Self-Representation Can Raise Costs for All Parties

For example, a 2019 family law decision saw the court award $150,000 in costs to a husband who had been litigating his divorce from his former wife for over 17 years. The court attributed the delay to the wife’s unreasonable behaviour throughout the trial as a self-represented litigant.

In addition to deliberate attempts to slow the process down, or unreasonable behaviour, a self=represented litigant (SRL) can cause delay through no fault of their own. Lawyers have cited having to spend extra time in court explaining processes or rules to SRLs who may be unaware of the standard procedures in court. Not only can this have a detrimental effect on how long a trial takes, but it can raise the legal costs for the other party, whose lawyers are spending more time than necessary explaining rules during proceedings to the SRL on the opposing side.

Self-Representation No Justification for Ignorance of the Law

The case of Ontario Securities Commission v. Bluestream Capital Corporation was recently released by the Ontario Court of Appeal (ONCA). It shows the price that is paid when legal advice is not sought in the hopes of saving money. The debtor was also a victim of fraud, but its strategy of impecuniosity quickly disappeared and turned away any and all sympathy it may have once had. It also lost the ability to argue an appeal that might have provided a defence.

C company was owned by Mr. C., a successful electrical contractor. It was a family holding company used to facilitate tax planning. The company recorded a $200,000 loan to C company from Bluestream Capital Corp (Bluestream) as a shareholders advance from himself and not as a debt to Bluestream. 

Bluestream had been used to facilitate securities fraud on Ontario investors. The Ontario Securities Commission (OSC) had obtained an order of disgorgement against Bluestream and its principals. During that process, the OSC noticed the loan from Bluestream to C company and sought its repayment. The OSC issued a garnishment notice to C company. Mr. C was now retired and C company was inactive. Mr. C was given leave to represent his company himself. His sole objection to the garnishment was a claim of set-off against the debt being the losses suffered by C and his family after investing in Bluestream. This went nowhere before the motions judge and the loan was declared a debt of C company to Bluestream. No appeal was made from the order because C company was no longer in business and had no assets.
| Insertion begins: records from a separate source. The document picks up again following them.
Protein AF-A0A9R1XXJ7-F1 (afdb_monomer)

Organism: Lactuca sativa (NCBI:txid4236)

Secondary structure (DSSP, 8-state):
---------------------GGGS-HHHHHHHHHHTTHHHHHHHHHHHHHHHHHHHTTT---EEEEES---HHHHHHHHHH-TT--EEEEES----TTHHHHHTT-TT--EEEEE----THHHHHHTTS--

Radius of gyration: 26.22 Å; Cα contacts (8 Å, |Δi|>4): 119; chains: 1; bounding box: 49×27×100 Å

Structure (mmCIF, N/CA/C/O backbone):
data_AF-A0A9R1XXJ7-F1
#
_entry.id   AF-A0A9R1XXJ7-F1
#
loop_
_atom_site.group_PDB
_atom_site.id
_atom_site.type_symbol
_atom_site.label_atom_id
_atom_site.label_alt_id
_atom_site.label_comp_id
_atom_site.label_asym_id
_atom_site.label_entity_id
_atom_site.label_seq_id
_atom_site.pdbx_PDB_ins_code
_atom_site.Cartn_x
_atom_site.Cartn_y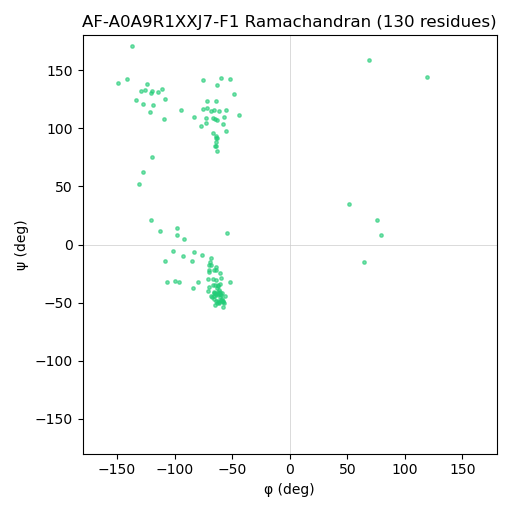
_atom_site.Cartn_z
_atom_site.occupancy
_atom_site.B_iso_or_equiv
_atom_site.auth_seq_id
_atom_site.auth_comp_id
_atom_site.auth_asym_id
_atom_site.auth_atom_id
_atom_site.pdbx_PDB_model_num
ATOM 1 N N . MET A 1 1 ? 8.421 0.817 -86.505 1.00 39.34 1 MET A N 1
ATOM 2 C CA . MET A 1 1 ? 9.467 0.740 -85.461 1.00 39.34 1 MET A CA 1
ATOM 3 C C . MET A 1 1 ? 8.795 0.976 -84.106 1.00 39.34 1 MET A C 1
ATOM 5 O O . MET A 1 1 ? 8.263 2.055 -83.901 1.00 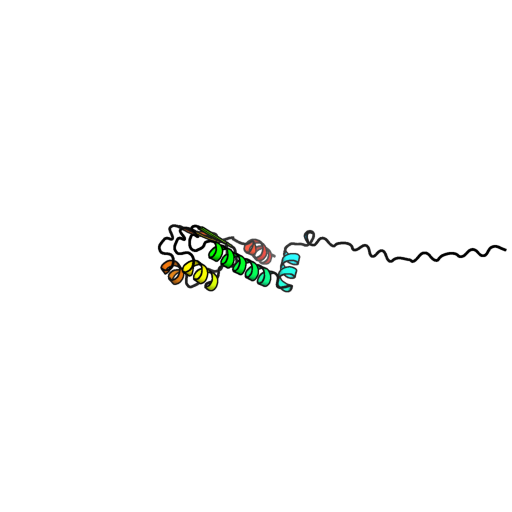39.34 1 MET A O 1
ATOM 9 N N . LYS A 1 2 ? 8.671 -0.050 -83.246 1.00 36.38 2 LYS A N 1
ATOM 10 C CA . LYS A 1 2 ? 8.015 0.050 -81.923 1.00 36.38 2 LYS A CA 1
ATOM 11 C C . LYS A 1 2 ? 9.081 0.322 -80.858 1.00 36.38 2 LYS A C 1
ATOM 13 O O . LYS A 1 2 ? 9.934 -0.532 -80.636 1.00 36.38 2 LYS A O 1
ATOM 18 N N . LEU A 1 3 ? 9.025 1.481 -80.207 1.00 35.41 3 LEU A N 1
ATOM 19 C CA . LEU A 1 3 ? 9.835 1.776 -79.023 1.00 35.41 3 LEU A CA 1
ATOM 20 C C . LEU A 1 3 ? 9.232 1.031 -77.822 1.00 35.41 3 LEU A C 1
ATOM 22 O O . LEU A 1 3 ? 8.082 1.264 -77.456 1.00 35.41 3 LEU A O 1
ATOM 26 N N . LYS A 1 4 ? 9.987 0.093 -77.238 1.00 45.94 4 LYS A N 1
ATOM 27 C CA . LYS A 1 4 ? 9.628 -0.552 -75.969 1.00 45.94 4 LYS A CA 1
ATOM 28 C C . LYS A 1 4 ? 10.075 0.359 -74.830 1.00 45.94 4 LYS A C 1
ATOM 30 O O . LYS A 1 4 ? 11.268 0.480 -74.574 1.00 45.94 4 LYS A O 1
ATOM 35 N N . PHE A 1 5 ? 9.121 0.973 -74.140 1.00 42.75 5 PHE A N 1
ATOM 36 C CA . PHE A 1 5 ? 9.380 1.601 -72.850 1.00 42.75 5 PHE A CA 1
ATOM 37 C C . PHE A 1 5 ? 9.564 0.491 -71.814 1.00 42.75 5 PHE A C 1
ATOM 39 O O . PHE A 1 5 ? 8.604 -0.164 -71.411 1.00 42.75 5 PHE A O 1
ATOM 46 N N . VAL A 1 6 ? 10.810 0.240 -71.419 1.00 52.94 6 VAL A N 1
ATOM 47 C CA . VAL A 1 6 ? 11.106 -0.581 -70.245 1.00 52.94 6 VAL A CA 1
ATOM 48 C C . VAL A 1 6 ? 10.848 0.302 -69.030 1.00 52.94 6 VAL A C 1
ATOM 50 O O . VAL A 1 6 ? 11.644 1.184 -68.713 1.00 52.94 6 VAL A O 1
ATOM 53 N N . LEU A 1 7 ? 9.703 0.106 -68.375 1.00 42.50 7 LEU A N 1
ATOM 54 C CA . LEU A 1 7 ? 9.461 0.677 -67.056 1.00 42.50 7 LEU A CA 1
ATOM 55 C C . LEU A 1 7 ? 10.458 0.032 -66.093 1.00 42.50 7 LEU A C 1
ATOM 57 O O . LEU A 1 7 ? 10.353 -1.149 -65.770 1.00 42.50 7 LEU A O 1
ATOM 61 N N . ASN A 1 8 ? 11.447 0.821 -65.678 1.00 46.53 8 ASN A N 1
ATOM 62 C CA . ASN A 1 8 ? 12.366 0.481 -64.607 1.00 46.53 8 ASN A CA 1
ATOM 63 C C . ASN A 1 8 ? 11.534 0.225 -63.344 1.00 46.53 8 ASN A C 1
ATOM 65 O O . ASN A 1 8 ? 10.989 1.153 -62.742 1.00 46.53 8 ASN A O 1
ATOM 69 N N . SER A 1 9 ? 11.371 -1.049 -62.995 1.00 52.25 9 SER A N 1
ATOM 70 C CA . SER A 1 9 ? 10.713 -1.480 -61.771 1.00 52.25 9 SER A CA 1
ATOM 71 C C . SER A 1 9 ? 11.424 -0.814 -60.603 1.00 52.25 9 SER A C 1
ATOM 73 O O . SER A 1 9 ? 12.610 -1.063 -60.375 1.00 52.25 9 SER A O 1
ATOM 75 N N . LYS A 1 10 ? 10.704 0.055 -59.887 1.00 49.84 10 LYS A N 1
ATOM 76 C CA . LYS A 1 10 ? 11.140 0.630 -58.616 1.00 49.84 10 LYS A CA 1
ATOM 77 C C . LYS A 1 10 ? 11.730 -0.510 -57.785 1.00 49.84 10 LYS A C 1
ATOM 79 O O . LYS A 1 10 ? 10.988 -1.393 -57.365 1.00 49.84 10 LYS A O 1
ATOM 84 N N . LYS A 1 11 ? 13.047 -0.505 -57.558 1.00 51.44 11 LYS A N 1
ATOM 85 C CA . LYS A 1 11 ? 13.646 -1.276 -56.467 1.00 51.44 11 LYS A CA 1
ATOM 86 C C . LYS A 1 11 ? 13.106 -0.654 -55.186 1.00 51.44 11 LYS A C 1
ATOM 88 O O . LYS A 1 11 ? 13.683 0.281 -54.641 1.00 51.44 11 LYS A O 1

The OSC dug deeper, holding examinations and reviewing C company’s records. This resulted in a civil action against Mr. and Mrs. C. The action alleged fraudulent conveyances, co-mingling of funds, illegal dividends, etc. Now, some two years after the seemingly meaningless judgement, Mr. and Mrs. C’s personal assets, including their matrimonial home, were at risk. As a result, Mr. C sought an extension of time in which to appeal the judgment.
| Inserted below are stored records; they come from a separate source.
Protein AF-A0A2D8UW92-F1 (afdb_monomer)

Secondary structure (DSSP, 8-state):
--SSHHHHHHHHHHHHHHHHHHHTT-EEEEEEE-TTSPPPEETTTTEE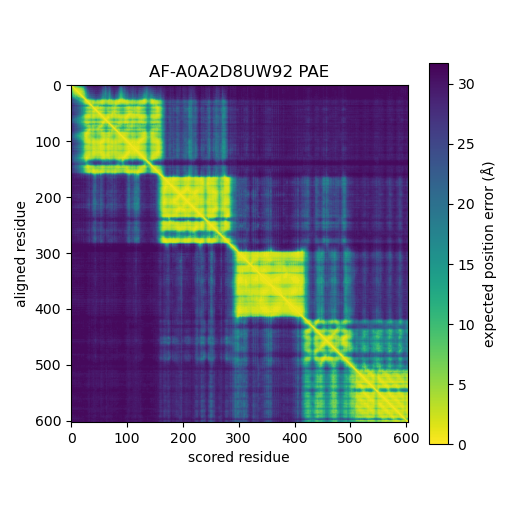PPTT-EEEEEEE-TTS-EEE-S--EE--BTTB-EEEEEEEETB-TT-EEEEEEEEE-TT-SSHHHHHHTT-EEEEPPPEEEE-BSPPSSSPPS----EEP------EEEE-------EEEEE-SS-SSEE-TTSPB--S-EEEEEETTT--EEEEEE--TTSEE---TT--S-EEEEE-PPTTEEEPPPP---SSSEE--S-TTT-BPPPBBSS--TT--S-BTTSPPEEEEEE-S-TTS-----------B--HHHHHH-GGG-S-SEEEETTEEEEHHHHHHH---SS-HHHHHHHHHHHHHHHHHTT---TTTHHHHHHHHHHHGGG-SSP----TTSHHHHHHHHHHHHHHHHHHTBSSSBB--GGGSPPEEEEEEPPGGGS--EEEEEEE--TTEEEEEEEESSSS--EEEEEEEETTSEEEEEEE--TT-TT-EEEEEEPSSPPPPPPPEE---S-SEEE-SS-EEEPPSSEEES-EEE-SSS-EEE--EEETTEE-EEES-EEE-SSS-EEEEEEESS-EEE-SSS-EEEEEEESS-EEE-SSS--B-

Radius of gyration: 38.38 Å; Cα contacts (8 Å, |Δi|>4): 1365; chains: 1; bounding box: 105×78×77 Å

Mean predicted aligned error: 22.59 Å

Sequence (603 aa):
MYTIGLAQALAMACMLLTLSKQMALGQGQIVFSNQTESAIFHADKGVLLGAGDQVQPWLLDPNGSWRPANEQLGILAAGIFFGGSITIDGVWGGESTTMKVVAWEAPATTLEQAQSSGLAWGQSPEFTQLLGGPRFEGDVPPAVPAQMNGMTGFEIQAQIPTITYHQVWEDTNVNGIREDDEPALQGIPIAILLCSDHQVVAEVLSNEFGEFNIPEEITEDHYLQLLPPDGWAISPWDHSQEGGVTNQADPLTGASPCISATCPDDGSLWCADQTMHLGLFEMNDPSDPVPDIETPALGVATAGWWKRHPKSWPISEFTLGNSTYTQDEARALMSNGKDKSLAMFAEVVATTLNLASGTSDACIASVLEEALAWMQPIGAIPAGVEASSQTWKSGKALYLQLKEYNQGDLCVTRRAESLSPMEMSVGFADRKKGDHGFRIRISGEPGRNLVIQRTFDFVTWEDVATLDNPYGIKEVIADASDQHPAASFRVVPTQGPARKGPNKKHEKGAFRQVGQGESVQLEPIVYEGDLVIAGQGNQITGQSLSADQYTVVAGNVDVRGNGNTLGNLTVLGDITFRGNNNTLENVDYQGEVVEKGNGNNTF

Structure (mmCIF, N/CA/C/O backbone):
data_AF-A0A2D8UW92-F1
#
_entry.id   AF-A0A2D8UW92-F1
#
loop_
_atom_site.group_PDB
_atom_site.id
_atom_site.type_symbol
_atom_site.label_atom_id
_atom_site.label_alt_id
_atom_site.label_comp_id
_atom_site.label_asym_id
_atom_site.label_entity_id
_atom_site.label_seq_id
_atom_site.pdbx_PDB_ins_code
_atom_site.Cartn_x
_atom_site.Cartn_y
_atom_site.Cartn_z
_atom_site.occupancy
_atom_site.B_iso_or_equiv
_atom_site.auth_seq_id
_atom_site.auth_comp_id
_atom_site.auth_asym_id
_atom_site.auth_atom_id
_atom_site.pdbx_PDB_model_num
ATOM 1 N N . MET A 1 1 ? -10.278 45.953 42.356 1.00 43.09 1 MET A N 1
ATOM 2 C CA . MET A 1 1 ? -11.322 45.729 41.332 1.00 43.09 1 MET A CA 1
ATOM 3 C C . MET A 1 1 ? -11.787 44.275 41.392 1.00 43.09 1 MET A C 1
ATOM 5 O O . MET A 1 1 ? -11.377 43.514 40.544 1.00 43.09 1 MET A O 1
ATOM 9 N N . TYR A 1 2 ? -12.558 43.847 42.397 1.00 41.12 2 TYR A N 1
ATOM 10 C CA . TYR A 1 2 ? -13.150 42.486 42.424 1.00 41.12 2 TYR A CA 1
ATOM 11 C C . TYR A 1 2 ? -14.353 42.421 43.386 1.00 41.12 2 TYR A C 1
ATOM 13 O O . TYR A 1 2 ? -14.529 41.472 44.135 1.00 41.12 2 TYR A O 1
ATOM 21 N N . THR A 1 3 ? -15.182 43.466 43.415 1.00 46.31 3 THR A N 1
ATOM 22 C CA . THR A 1 3 ? -16.367 43.521 44.297 1.00 46.31 3 THR A CA 1
ATOM 23 C C . THR A 1 3 ? -17.672 43.823 43.561 1.00 46.31 3 THR A C 1
ATOM 25 O O . THR A 1 3 ? -18.720 43.866 44.190 1.00 46.31 3 THR A O 1
ATOM 28 N N . ILE A 1 4 ? -17.640 43.962 42.229 1.00 46.09 4 ILE A N 1
ATOM 29 C CA . ILE A 1 4 ? -18.843 44.207 41.410 1.00 46.09 4 ILE A CA 1
ATOM 30 C C . ILE A 1 4 ? -19.407 42.893 40.820 1.00 46.09 4 ILE A C 1
ATOM 32 O O . ILE A 1 4 ? -20.615 42.773 40.646 1.00 46.09 4 ILE A O 1
ATOM 36 N N . GLY A 1 5 ? -18.577 41.859 40.622 1.00 49.78 5 GLY A N 1
ATOM 37 C CA . GLY A 1 5 ? -19.009 40.589 40.014 1.00 49.78 5 GLY A CA 1
ATOM 38 C C . GLY A 1 5 ? -19.872 39.691 40.910 1.00 49.78 5 GLY A C 1
ATOM 39 O O . GLY A 1 5 ? -20.789 39.045 40.417 1.00 49.78 5 GLY A O 1
ATOM 40 N N . LEU A 1 6 ? -19.641 39.672 42.231 1.00 49.53 6 LEU A N 1
ATOM 41 C CA . LEU A 1 6 ? -20.367 38.761 43.129 1.00 49.53 6 LEU A CA 1
ATOM 42 C C . LEU A 1 6 ? -21.822 39.194 43.358 1.00 49.53 6 LEU A C 1
ATOM 44 O O . LEU A 1 6 ? -22.700 38.348 43.444 1.00 49.53 6 LEU A O 1
ATOM 48 N N . ALA A 1 7 ? -22.094 40.502 43.420 1.00 50.62 7 ALA A N 1
ATOM 49 C CA . ALA A 1 7 ? -23.450 41.020 43.606 1.00 50.62 7 ALA A CA 1
ATOM 50 C C . ALA A 1 7 ? -24.305 40.871 42.336 1.00 50.62 7 ALA A C 1
ATOM 52 O O . ALA A 1 7 ? -25.484 40.546 42.439 1.00 50.62 7 ALA A O 1
ATOM 53 N N . GLN A 1 8 ? -23.712 41.036 41.145 1.00 51.81 8 GLN A N 1
ATOM 54 C CA . GLN A 1 8 ? -24.387 40.743 39.876 1.00 51.81 8 GLN A CA 1
ATOM 55 C C . GLN A 1 8 ? -24.614 39.241 39.681 1.00 51.81 8 GLN A C 1
ATOM 57 O O . GLN A 1 8 ? -25.709 38.864 39.280 1.00 51.81 8 GLN A O 1
ATOM 62 N N . ALA A 1 9 ? -23.651 38.383 40.036 1.00 50.06 9 ALA A N 1
ATOM 63 C CA . ALA A 1 9 ? -23.818 36.930 39.973 1.00 50.06 9 ALA A CA 1
ATOM 64 C C . ALA A 1 9 ? -24.858 36.413 40.982 1.00 50.06 9 ALA A C 1
ATOM 66 O O . ALA A 1 9 ? -25.656 35.546 40.642 1.00 50.06 9 ALA A O 1
ATOM 67 N N . LEU A 1 10 ? -24.909 36.974 42.197 1.00 51.31 10 LEU A N 1
ATOM 68 C CA . LEU A 1 10 ? -25.910 36.612 43.204 1.00 51.31 10 LEU A CA 1
ATOM 69 C C . LEU A 1 10 ? -27.301 37.155 42.846 1.00 51.31 10 LEU A C 1
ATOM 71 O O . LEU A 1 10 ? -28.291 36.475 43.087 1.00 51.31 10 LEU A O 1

The motion was dismissed. The clear goal was to cut the legs from under the OSC’s claim. The test for such a motion to be successful was established by the Ontario Court of Appeal  in Rizzi v. Mavross as follows:

The overarching principle is whether the “justice of the case” requires that an extension be given.  Each case depends on its own circumstances, but the court is to take into account all relevant considerations, including:

(a)whether the moving party formed a bona fide intention to appeal within the relevant time period;

(b) the length of, and explanation for, the delay in filing;

(c) any prejudice to the responding parties, caused, perpetuated or exacerbated by the delay; and 

(d) the merits of the proposed appeal.

In the case at hand, the court found that Mr. C was attempting to use his status as an SRL to further delay the matter, claiming he had been unaware of the merits of appealing the original decision against C company. For the following reasons, the court did not accept this argument, and refused his motion to delay:

  1. The proposed appellant, C. Company, admittedly never formed the intention to appeal the judgment within the time limit for doing so;
  2. No intention was formed because there was at that point no economic reason to appeal;
  3. Mr. C’s excuse being ignorance of the law which prejudices him was not sufficient reason to extend the time period;
  4. Mr. C. represented C Company throughout. He made a tactical decision on behalf of the company to ignore the Judgment as it appeared to be a pointless exercise;
  5. The ONCA did not see any error in the decision;
  6. The length of the delay.

All of his stems from the decision to not hire a lawyer. A defence that would potentially have been available to Mr. C was now lost. Litigation is expensive and it’s important to get it right the first time to avoid costly appeals. There is no substitute for the advice and trial management skills of an experienced litigation lawyer.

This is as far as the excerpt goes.